Initially, she also tries to separate herself from the current Tory misery by saying she has been too busy in Scotland to notice whether things are going well generally for her party. ‘Well, they’re going well in Scotland. Look, honestly, my head is absolutely stuck in Scottish politics right now, you’d have to ask Zac how it is going in London, and Andrew RT Davies how it is going in Wales.’
I ask again what she thinks of the past few weeks for her party, which have seen the resignation of a Cabinet minister over disability benefit cuts, chaos over the steel industry, and the Prime Minister in a week-long row over his tax arrangements. ‘Things are going well in Scotland!’ she says valiantly. ‘We are going to have our best ever result at Holyrood, we are doing to have more MSPs than ever before! So that’s going to be great.
‘Do you know, honestly? I don’t think the PR advice to the Prime Minister has been great the last few days, but he has answered every question that has been asked of him and all of those voices off from the Labour party that 12 hours ago were demanding his resignation do seem to have slightly stopped and have gone very, very quiet, and I think that’s very telling.’

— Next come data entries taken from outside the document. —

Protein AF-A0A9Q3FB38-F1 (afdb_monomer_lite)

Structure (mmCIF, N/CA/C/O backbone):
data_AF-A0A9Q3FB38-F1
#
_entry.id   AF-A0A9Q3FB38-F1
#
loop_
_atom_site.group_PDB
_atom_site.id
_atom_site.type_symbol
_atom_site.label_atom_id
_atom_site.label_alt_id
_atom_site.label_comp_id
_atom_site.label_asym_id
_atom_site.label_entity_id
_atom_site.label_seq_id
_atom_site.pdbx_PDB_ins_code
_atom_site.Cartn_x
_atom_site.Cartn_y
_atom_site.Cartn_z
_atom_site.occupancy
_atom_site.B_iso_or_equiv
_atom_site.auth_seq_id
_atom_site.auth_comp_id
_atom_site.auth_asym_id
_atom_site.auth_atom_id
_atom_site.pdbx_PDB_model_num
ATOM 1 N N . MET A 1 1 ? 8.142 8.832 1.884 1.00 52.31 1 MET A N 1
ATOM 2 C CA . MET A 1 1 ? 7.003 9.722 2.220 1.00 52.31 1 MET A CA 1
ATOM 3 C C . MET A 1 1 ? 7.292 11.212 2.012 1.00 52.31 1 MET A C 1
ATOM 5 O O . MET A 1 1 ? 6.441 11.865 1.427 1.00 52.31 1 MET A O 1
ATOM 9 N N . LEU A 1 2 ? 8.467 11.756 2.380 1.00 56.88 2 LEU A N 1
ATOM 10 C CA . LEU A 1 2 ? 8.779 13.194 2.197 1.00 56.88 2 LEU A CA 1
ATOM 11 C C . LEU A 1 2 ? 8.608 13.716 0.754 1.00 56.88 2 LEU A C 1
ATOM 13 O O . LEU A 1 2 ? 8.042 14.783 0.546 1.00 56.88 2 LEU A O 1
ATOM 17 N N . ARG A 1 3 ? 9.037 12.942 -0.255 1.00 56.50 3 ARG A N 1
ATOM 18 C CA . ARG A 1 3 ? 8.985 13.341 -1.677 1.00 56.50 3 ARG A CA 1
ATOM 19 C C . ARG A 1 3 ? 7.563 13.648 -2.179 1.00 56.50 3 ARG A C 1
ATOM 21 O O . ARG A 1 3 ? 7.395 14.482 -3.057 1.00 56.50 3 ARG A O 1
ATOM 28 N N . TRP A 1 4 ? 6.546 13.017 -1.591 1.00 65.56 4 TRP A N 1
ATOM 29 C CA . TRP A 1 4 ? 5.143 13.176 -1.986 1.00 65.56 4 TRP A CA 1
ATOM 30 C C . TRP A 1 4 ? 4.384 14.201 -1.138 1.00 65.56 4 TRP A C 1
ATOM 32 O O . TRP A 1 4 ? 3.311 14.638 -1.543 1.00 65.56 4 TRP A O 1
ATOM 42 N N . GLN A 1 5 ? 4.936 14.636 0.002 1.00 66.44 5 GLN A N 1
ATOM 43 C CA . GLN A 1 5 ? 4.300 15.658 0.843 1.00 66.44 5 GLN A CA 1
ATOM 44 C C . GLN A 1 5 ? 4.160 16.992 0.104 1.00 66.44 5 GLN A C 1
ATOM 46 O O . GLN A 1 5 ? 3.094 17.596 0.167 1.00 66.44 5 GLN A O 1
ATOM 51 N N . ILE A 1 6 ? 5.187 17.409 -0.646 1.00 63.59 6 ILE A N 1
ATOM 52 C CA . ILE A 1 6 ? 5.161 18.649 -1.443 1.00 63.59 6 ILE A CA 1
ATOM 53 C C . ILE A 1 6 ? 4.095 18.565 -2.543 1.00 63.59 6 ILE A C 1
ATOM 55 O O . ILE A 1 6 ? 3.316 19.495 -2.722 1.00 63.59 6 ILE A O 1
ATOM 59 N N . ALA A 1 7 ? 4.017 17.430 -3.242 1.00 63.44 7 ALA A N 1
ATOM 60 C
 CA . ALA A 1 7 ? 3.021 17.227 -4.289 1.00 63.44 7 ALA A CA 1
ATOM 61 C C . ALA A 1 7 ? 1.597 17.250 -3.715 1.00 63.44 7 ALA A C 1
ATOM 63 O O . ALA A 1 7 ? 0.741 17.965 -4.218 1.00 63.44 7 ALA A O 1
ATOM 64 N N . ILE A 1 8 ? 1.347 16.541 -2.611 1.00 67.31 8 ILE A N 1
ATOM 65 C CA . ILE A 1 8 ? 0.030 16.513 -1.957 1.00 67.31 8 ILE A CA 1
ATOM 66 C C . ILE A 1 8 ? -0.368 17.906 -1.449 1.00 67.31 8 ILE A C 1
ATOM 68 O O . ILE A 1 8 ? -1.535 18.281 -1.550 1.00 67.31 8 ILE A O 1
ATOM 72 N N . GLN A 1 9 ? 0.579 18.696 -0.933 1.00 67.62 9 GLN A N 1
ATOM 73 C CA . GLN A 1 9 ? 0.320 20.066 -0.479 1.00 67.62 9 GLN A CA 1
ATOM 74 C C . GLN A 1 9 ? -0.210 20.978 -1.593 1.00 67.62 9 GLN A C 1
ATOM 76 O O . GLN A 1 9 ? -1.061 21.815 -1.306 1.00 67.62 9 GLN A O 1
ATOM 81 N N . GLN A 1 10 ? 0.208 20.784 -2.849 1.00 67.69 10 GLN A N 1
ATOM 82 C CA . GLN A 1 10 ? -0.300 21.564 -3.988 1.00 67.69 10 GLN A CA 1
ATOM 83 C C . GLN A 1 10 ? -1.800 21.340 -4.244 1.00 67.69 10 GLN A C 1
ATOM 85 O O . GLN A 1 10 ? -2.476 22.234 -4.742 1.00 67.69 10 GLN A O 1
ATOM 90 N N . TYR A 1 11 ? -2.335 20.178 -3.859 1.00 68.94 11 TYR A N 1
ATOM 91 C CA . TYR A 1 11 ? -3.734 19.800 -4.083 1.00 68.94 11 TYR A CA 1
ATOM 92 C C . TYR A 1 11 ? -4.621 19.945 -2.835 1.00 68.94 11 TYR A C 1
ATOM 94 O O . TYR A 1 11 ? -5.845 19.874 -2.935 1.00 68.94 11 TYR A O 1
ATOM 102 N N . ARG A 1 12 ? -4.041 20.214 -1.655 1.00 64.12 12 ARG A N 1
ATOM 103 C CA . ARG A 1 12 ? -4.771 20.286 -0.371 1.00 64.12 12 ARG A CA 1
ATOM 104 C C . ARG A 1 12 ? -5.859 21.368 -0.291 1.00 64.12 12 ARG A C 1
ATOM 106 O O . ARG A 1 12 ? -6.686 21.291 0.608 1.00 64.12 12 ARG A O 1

The Holyrood campaign isn’t really about these issues, though, and the debate is much more about tax and other policies, rather than Westminster or indeed independence. Davidson says the powers handed over by the Scotland Act have led to a ‘more grown up politics’ because it forces the parties to talk about what they’d do, rather than complaining about what Westminster is doing to them. She says:
‘The SNP has been hugely helped that it can spend nine years going around the country saying everything good in Scotland is because we have put money to it and everything is bad because that horrible George Osborne doesn’t give us enough, and of course, if we had the powers we would give everybody everything. Well actually now they do have powers and they are having to behave like a responsible government and tell people no sometimes. That is starting to become in evidence at this election, but it will only really come into play once all these powers come through and so I think the 2021 election in Scotland is going to be markedly different from what’s gone before.’ Whether or not she’s the party leader taking the Scottish Tories into that election depends on whether her stunts with ski-doos pay off in a few weeks’ time.